Hapşırık Krizlerini Göz Ardı Etmeyin!
Çok sık hapşırma, burun tıkanıklığı ya da akıntısı, öksürük, gözlerde yaşarma gibi belirtilerle ortaya çıkan alerjik rinit mevsimsel grip ya da nezleyle karıştırılmamalıdır. Kişilerin alerjik riniti önemsemediği takdirde ileride astım hastası olarak hayatını devam ettirme riski de yüksek.
Bağışıklık sistemimiz, bizi enfeksiyonlara ve dış ortamdaki zararlı maddelere karşı korur. Zararlı maddelerin vücudumuza girmesini engelleyen bariyer sistemleri (deri, burun, ağız mukozası vb.) mevcuttur. Alerjide zararlı maddeler bariyer sistemlerimiz tarafından zararsız kabul edilerek vücüdumuza alınır. Böylece vücudumuzda kaşıntı, kızarıklık, gözlerde yaşarma, burun tıkanıklığı burun akıntısı, öksürük, hapşırık, nefes darlığı gibi belirtilerin tümü veya bir kısmı ortaya çıkar. Bu durum etkilenen kişi için zarar verici olabilir. Fiziksel uyaranlar ve stres gibi bazı faktörler vücudumuzun bağışıklık ve bariyer sistemini zayıflattığından alerjik olayların oluşmasını kolaylaştırır.

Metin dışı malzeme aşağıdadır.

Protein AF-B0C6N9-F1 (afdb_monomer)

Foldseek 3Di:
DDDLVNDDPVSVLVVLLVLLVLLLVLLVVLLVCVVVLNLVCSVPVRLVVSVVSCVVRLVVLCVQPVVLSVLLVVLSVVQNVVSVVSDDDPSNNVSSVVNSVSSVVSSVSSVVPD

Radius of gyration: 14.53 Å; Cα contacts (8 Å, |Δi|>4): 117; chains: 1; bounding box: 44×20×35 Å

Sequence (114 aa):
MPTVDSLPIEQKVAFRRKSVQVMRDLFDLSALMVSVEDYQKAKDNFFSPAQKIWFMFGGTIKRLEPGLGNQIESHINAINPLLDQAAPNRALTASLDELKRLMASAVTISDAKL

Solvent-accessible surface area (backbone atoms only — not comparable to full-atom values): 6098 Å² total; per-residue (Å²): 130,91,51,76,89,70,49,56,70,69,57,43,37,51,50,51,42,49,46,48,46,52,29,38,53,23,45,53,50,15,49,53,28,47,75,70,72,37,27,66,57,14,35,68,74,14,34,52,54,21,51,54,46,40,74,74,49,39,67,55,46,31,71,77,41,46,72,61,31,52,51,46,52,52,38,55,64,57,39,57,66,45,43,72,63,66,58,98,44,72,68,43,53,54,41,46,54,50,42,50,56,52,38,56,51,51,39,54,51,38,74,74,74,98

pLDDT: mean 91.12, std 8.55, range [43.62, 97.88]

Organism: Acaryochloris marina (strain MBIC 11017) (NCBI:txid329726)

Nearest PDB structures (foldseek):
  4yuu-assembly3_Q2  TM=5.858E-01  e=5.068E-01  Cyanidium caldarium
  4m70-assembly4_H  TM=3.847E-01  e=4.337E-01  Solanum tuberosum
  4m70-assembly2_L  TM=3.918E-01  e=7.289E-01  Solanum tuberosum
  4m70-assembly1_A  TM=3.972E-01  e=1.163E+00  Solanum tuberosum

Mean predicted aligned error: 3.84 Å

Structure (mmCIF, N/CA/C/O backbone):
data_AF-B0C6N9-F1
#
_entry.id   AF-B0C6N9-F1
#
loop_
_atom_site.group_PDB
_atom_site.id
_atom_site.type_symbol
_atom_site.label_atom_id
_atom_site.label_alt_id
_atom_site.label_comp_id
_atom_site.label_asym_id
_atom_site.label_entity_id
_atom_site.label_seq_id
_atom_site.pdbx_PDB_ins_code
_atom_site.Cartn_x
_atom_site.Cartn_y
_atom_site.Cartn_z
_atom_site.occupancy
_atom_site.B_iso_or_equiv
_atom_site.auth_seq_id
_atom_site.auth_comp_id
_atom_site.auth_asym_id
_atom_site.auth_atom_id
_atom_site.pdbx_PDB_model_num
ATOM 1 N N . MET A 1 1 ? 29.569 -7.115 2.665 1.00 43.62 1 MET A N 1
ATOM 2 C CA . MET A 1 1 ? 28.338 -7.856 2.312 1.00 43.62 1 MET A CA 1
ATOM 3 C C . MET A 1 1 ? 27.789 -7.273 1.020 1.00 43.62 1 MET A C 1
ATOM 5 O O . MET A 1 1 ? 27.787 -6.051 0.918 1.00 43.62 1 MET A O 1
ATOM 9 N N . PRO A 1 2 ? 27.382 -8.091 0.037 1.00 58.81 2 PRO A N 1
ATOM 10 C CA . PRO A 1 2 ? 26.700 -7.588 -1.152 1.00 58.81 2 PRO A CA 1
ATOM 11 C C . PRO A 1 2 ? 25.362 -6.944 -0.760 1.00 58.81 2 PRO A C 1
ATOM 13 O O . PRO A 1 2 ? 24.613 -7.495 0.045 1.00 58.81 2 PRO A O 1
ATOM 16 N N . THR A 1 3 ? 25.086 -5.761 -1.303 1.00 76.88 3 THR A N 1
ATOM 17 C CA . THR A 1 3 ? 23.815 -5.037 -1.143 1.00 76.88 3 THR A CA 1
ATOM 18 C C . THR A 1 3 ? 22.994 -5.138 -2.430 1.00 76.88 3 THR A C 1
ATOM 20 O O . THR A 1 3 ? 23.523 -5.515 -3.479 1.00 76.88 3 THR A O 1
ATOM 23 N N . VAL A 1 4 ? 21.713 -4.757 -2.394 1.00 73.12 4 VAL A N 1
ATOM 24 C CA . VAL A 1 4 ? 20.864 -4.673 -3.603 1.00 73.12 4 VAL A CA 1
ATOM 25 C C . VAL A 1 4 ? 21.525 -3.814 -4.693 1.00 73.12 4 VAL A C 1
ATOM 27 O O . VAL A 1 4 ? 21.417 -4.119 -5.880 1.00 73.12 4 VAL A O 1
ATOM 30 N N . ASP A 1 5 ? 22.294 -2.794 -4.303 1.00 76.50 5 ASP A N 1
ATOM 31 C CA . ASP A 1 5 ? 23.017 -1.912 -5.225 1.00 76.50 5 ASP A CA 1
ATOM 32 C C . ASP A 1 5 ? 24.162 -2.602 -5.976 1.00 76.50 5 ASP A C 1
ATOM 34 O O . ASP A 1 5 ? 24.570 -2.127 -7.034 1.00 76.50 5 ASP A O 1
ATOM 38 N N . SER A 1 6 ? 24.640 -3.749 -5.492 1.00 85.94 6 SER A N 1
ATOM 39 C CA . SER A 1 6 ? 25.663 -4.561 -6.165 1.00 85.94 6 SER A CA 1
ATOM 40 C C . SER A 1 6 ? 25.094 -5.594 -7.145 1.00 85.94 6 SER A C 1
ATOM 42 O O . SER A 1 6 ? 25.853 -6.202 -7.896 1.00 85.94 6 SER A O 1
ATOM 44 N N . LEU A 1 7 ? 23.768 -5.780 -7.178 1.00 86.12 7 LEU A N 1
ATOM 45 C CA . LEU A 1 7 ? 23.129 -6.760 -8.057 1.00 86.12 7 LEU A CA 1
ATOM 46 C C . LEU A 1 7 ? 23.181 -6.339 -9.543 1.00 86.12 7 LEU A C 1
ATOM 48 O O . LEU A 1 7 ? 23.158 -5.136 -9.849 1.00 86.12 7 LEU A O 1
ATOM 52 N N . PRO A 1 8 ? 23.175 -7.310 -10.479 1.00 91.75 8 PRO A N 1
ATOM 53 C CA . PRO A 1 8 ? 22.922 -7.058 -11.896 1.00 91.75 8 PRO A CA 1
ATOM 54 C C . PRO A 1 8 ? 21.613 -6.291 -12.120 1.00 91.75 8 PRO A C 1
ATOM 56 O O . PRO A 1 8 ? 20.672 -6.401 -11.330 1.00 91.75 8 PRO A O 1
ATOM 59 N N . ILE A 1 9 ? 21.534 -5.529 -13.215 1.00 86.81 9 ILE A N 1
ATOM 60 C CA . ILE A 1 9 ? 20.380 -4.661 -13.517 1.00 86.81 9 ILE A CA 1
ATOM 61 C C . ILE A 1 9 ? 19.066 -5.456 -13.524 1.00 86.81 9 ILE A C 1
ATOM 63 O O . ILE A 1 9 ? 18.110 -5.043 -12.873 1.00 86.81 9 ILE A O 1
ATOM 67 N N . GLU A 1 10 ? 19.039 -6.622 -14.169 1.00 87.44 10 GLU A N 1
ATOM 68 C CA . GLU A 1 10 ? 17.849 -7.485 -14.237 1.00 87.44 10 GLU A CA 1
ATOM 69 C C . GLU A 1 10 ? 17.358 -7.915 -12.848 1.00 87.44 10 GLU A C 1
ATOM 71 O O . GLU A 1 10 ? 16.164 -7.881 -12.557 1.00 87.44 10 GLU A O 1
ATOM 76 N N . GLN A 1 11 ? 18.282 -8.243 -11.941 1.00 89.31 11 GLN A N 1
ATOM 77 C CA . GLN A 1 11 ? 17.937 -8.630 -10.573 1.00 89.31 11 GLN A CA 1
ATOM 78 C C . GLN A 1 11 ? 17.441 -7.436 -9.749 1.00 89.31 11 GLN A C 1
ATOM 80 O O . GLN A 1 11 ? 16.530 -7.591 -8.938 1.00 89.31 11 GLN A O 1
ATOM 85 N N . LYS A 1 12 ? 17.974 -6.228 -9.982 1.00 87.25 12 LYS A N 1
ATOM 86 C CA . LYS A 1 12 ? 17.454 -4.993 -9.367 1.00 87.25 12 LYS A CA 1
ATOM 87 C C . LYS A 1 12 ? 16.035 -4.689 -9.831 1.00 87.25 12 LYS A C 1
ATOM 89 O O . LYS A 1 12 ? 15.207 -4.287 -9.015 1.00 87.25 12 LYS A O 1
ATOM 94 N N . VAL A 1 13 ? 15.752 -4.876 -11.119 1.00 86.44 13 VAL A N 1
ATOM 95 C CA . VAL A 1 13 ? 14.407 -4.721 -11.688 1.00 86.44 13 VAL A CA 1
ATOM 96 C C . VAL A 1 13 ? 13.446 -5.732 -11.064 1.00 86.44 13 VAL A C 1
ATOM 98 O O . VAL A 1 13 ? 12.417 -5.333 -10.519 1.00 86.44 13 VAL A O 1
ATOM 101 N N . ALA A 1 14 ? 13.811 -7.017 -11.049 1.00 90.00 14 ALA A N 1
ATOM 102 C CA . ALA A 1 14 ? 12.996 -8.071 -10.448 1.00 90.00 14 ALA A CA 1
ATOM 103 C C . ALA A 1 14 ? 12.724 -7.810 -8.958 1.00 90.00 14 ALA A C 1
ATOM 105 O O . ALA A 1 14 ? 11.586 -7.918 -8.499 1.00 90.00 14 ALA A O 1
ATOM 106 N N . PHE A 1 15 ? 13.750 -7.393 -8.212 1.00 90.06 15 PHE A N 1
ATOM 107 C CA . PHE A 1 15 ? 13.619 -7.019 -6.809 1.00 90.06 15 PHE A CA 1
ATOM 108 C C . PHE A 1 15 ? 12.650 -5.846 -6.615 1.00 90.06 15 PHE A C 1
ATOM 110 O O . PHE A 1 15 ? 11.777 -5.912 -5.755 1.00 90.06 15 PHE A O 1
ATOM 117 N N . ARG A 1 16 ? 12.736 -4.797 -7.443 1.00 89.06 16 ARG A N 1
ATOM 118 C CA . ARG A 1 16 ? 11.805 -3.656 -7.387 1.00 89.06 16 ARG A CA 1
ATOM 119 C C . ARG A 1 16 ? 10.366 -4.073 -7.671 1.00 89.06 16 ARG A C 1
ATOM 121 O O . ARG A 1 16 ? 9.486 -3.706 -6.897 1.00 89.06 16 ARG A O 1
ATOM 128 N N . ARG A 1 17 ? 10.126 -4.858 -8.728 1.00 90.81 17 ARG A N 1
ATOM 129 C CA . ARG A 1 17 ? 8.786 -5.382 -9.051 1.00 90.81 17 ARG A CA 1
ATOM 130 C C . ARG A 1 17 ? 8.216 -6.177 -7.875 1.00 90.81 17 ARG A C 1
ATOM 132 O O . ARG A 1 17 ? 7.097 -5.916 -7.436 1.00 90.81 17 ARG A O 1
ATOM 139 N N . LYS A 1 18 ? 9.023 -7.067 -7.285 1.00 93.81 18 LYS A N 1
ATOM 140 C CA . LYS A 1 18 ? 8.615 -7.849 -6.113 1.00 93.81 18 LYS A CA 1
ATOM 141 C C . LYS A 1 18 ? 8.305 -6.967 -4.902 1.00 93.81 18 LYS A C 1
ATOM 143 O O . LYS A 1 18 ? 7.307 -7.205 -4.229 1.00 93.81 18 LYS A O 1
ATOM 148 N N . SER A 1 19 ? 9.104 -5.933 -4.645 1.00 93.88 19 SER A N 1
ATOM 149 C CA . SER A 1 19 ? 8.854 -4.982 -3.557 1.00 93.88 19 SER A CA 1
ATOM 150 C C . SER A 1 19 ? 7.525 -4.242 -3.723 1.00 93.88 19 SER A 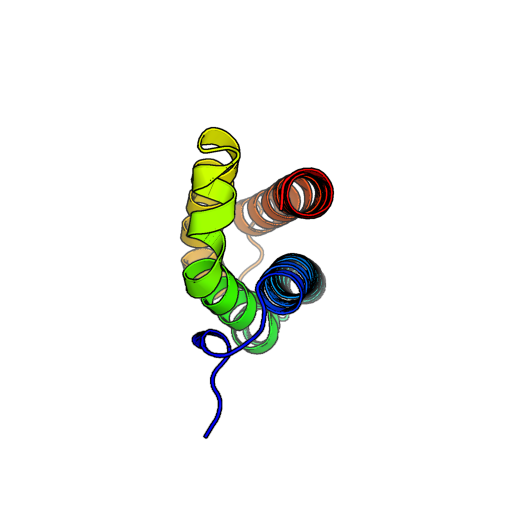C 1
ATOM 152 O O . SER A 1 19 ? 6.793 -4.095 -2.749 1.00 93.88 19 SER A O 1
ATOM 154 N N . VAL A 1 20 ? 7.166 -3.822 -4.943 1.00 94.25 20 VAL A N 1
ATOM 155 C CA . VAL A 1 20 ? 5.872 -3.161 -5.204 1.00 94.25 20 VAL A CA 1
ATOM 156 C C . VAL A 1 20 ? 4.697 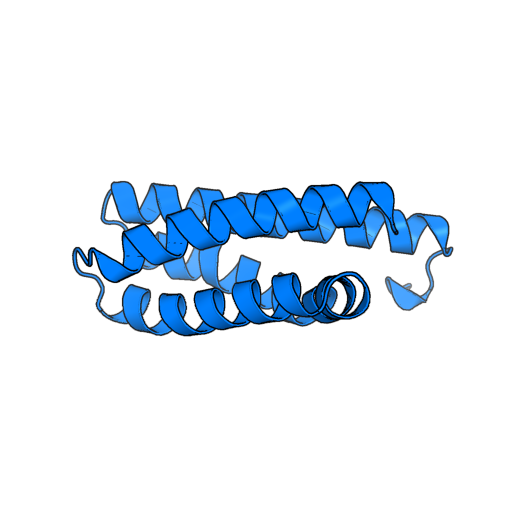-4.118 -4.968 1.00 94.25 20 VAL A C 1
ATOM 158 O O . VAL A 1 20 ? 3.690 -3.710 -4.390 1.00 94.25 20 VAL A O 1
ATOM 161 N N . GLN A 1 21 ? 4.835 -5.393 -5.341 1.00 95.25 21 GLN A N 1
ATOM 162 C CA . GLN A 1 21 ? 3.831 -6.424 -5.050 1.00 95.25 21 GLN A CA 1
ATOM 163 C C . GLN A 1 21 ? 3.674 -6.653 -3.540 1.00 95.25 21 GLN A C 1
ATOM 165 O O . GLN A 1 21 ? 2.564 -6.578 -3.027 1.00 95.25 21 GLN A O 1
ATOM 170 N N . VAL A 1 22 ? 4.779 -6.836 -2.809 1.00 96.38 22 VAL A N 1
ATOM 171 C CA . VAL A 1 22 ? 4.745 -7.013 -1.345 1.00 96.38 22 VAL A CA 1
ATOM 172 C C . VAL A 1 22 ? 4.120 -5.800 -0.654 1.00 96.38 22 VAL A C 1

Ergenlik Dönemi ve Erişkinlerde Daha Sık Görülmektedir
Alerjinin tipi yaşa bağlı olarak değişkenlik gösterir. Bebeklik ve çocukluk döneminde besin alerjisi ve hassas cilt sıklıkla karşılaşılan alerji tipi iken, ergenlik dönemi ve erişkinlerde alerjik rinit ve alerjik astım daha sık karşılaşılan alerji tipleridir. Alerji tek sebebe bağlı olarak gelişmez. Alerji gelişiminde birçok faktör rol oynar. Bu faktörler arasında en önemlileri genetik yatkınlık, alerjen maddeler ile erken dönemde karşılaşma, sigara ve hava kirliliğidir.

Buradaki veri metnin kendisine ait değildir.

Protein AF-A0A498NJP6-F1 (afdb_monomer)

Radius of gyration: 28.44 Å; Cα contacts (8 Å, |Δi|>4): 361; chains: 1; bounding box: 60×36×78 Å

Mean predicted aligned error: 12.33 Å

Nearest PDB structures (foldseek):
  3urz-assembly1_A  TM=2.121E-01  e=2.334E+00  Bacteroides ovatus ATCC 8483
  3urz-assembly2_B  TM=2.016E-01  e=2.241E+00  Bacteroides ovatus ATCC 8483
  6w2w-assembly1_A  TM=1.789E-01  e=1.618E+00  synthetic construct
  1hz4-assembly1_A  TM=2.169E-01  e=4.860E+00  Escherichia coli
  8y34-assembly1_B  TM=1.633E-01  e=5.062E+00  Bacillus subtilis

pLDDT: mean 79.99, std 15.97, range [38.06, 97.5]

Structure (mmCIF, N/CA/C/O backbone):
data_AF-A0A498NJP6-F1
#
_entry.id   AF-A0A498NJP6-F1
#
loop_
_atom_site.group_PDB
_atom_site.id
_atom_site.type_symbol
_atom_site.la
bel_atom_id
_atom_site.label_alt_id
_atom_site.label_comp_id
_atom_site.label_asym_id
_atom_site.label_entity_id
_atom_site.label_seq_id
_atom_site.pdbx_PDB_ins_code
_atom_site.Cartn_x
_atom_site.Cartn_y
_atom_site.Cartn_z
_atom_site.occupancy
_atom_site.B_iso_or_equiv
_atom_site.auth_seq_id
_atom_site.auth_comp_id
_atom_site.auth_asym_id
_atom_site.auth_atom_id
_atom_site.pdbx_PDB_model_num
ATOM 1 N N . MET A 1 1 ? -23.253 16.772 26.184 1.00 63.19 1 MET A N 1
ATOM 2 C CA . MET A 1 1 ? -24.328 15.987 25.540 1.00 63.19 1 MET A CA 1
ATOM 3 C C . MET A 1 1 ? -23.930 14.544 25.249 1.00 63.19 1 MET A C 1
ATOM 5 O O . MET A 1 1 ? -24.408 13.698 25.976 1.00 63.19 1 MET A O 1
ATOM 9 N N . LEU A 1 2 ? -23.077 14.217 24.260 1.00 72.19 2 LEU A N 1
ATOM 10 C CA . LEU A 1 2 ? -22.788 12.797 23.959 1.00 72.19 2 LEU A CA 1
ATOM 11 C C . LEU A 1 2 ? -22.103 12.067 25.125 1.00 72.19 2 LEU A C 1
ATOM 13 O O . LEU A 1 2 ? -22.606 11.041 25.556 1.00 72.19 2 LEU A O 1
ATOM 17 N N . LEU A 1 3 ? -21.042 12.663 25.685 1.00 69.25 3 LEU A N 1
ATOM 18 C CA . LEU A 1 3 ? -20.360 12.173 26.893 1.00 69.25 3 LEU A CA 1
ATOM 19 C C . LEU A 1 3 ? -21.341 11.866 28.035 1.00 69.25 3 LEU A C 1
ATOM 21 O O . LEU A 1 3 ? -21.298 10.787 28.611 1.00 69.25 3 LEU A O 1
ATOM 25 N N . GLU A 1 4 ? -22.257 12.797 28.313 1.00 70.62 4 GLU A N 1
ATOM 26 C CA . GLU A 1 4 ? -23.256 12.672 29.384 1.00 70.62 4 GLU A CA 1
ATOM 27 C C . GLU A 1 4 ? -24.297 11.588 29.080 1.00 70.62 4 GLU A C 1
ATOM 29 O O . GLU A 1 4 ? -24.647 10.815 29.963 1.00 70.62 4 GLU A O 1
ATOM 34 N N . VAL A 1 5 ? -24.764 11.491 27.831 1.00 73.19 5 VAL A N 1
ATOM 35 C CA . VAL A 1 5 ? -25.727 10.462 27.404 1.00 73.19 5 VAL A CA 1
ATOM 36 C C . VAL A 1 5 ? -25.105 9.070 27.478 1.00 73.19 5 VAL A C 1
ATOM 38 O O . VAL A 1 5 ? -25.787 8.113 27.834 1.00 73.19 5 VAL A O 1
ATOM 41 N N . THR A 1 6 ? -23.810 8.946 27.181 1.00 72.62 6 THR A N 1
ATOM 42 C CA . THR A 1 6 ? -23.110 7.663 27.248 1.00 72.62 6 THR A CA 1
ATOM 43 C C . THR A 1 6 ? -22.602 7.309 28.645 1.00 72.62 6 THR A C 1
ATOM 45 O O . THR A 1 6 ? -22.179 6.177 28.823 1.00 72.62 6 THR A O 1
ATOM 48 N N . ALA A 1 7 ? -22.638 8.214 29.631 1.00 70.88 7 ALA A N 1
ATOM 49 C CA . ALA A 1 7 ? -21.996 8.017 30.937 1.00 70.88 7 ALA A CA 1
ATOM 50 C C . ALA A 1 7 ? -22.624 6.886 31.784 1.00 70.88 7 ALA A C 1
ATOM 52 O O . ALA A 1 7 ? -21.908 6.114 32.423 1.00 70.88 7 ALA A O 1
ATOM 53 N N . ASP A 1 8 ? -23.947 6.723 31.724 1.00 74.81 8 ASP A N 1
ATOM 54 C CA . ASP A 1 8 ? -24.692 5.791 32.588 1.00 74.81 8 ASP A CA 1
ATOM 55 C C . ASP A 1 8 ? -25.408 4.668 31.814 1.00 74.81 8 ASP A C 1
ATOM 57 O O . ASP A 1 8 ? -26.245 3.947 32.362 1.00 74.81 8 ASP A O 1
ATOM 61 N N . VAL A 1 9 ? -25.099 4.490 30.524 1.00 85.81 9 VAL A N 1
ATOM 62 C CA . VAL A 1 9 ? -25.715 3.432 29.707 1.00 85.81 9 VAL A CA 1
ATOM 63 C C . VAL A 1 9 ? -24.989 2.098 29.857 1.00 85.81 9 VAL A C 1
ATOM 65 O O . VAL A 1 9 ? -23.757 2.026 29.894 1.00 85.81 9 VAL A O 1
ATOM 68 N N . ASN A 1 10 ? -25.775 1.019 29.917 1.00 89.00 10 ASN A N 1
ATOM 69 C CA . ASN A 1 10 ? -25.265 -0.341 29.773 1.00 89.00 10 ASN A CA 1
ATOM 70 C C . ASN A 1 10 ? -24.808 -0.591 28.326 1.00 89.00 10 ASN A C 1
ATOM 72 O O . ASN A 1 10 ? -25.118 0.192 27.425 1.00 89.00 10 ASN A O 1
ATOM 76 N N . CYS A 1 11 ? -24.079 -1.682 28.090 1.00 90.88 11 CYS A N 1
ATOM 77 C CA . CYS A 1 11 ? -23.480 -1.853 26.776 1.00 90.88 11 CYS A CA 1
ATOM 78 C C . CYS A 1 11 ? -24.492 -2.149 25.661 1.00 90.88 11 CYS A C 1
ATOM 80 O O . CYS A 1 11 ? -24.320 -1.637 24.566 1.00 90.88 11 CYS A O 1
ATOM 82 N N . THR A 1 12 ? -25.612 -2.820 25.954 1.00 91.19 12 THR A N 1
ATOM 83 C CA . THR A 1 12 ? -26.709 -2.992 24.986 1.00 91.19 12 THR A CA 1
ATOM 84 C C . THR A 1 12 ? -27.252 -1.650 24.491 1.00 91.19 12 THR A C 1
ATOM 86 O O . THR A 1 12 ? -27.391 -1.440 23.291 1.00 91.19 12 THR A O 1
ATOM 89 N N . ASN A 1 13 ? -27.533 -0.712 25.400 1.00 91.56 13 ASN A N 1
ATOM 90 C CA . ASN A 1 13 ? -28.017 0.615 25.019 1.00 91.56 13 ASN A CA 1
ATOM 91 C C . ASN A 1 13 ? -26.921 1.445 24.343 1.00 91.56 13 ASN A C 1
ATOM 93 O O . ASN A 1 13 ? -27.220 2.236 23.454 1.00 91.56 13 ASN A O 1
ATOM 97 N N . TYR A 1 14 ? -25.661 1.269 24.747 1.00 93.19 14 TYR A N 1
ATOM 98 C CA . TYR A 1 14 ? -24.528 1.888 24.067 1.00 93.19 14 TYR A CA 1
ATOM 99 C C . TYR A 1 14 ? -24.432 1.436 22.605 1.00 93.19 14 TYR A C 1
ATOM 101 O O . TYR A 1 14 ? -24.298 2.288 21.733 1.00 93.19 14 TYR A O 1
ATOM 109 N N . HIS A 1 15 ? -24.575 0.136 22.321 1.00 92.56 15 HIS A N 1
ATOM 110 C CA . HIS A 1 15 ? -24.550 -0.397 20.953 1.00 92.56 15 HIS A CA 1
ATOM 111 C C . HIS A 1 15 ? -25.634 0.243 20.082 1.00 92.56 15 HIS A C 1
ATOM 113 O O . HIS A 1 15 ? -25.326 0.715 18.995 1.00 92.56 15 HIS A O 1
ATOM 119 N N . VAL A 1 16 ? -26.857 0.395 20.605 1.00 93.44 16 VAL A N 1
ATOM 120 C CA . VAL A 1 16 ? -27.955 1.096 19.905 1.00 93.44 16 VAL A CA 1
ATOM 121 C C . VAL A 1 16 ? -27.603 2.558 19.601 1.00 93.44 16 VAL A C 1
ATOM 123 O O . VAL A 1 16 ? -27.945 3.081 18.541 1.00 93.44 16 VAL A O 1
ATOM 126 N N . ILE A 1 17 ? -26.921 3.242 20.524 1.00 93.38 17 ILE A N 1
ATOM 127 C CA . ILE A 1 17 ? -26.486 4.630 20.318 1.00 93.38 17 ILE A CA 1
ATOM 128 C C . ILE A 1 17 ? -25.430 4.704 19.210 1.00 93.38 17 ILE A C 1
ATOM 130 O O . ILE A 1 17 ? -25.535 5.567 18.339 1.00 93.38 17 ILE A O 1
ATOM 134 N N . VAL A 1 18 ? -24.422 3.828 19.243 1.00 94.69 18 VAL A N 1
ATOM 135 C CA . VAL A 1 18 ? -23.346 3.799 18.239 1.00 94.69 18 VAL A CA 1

Alerjik hastalıkların şiddeti ve gidişi bireyseldir. Kişiden kişiye değişir ve birçok faktör tarafından etkilenir. Duygusal stres ve sigara dumanı alerjik yanıtın ortaya çıkmasını kolaylaştırır. Anne babası alerjik olan çocukların alerjik olma olasılığı diğer çocuklara göre %60 daha fazladır. Burada koruma önlemleri ile çocuğun alerjik olması engellenebilir. Bu koruma önlemleri arasında hamilelik süresinde annenin sigaradan uzak durması, evdeki nem oranının azaltılması, ev tozu akarlarını azaltan hava filtreleri ve eleketrik süpürgeleri kullanılması, çocuğun ilk 6 ay sadece anne sütü ile beslenmesi, yumurta, balık, bal gibi alerji potansiyeli yüksek yiyeceklerin yaşamın ilk yılında verilmemesi, aşırı steril ortamdan kaçınılması gibi önlemler sayılabilir.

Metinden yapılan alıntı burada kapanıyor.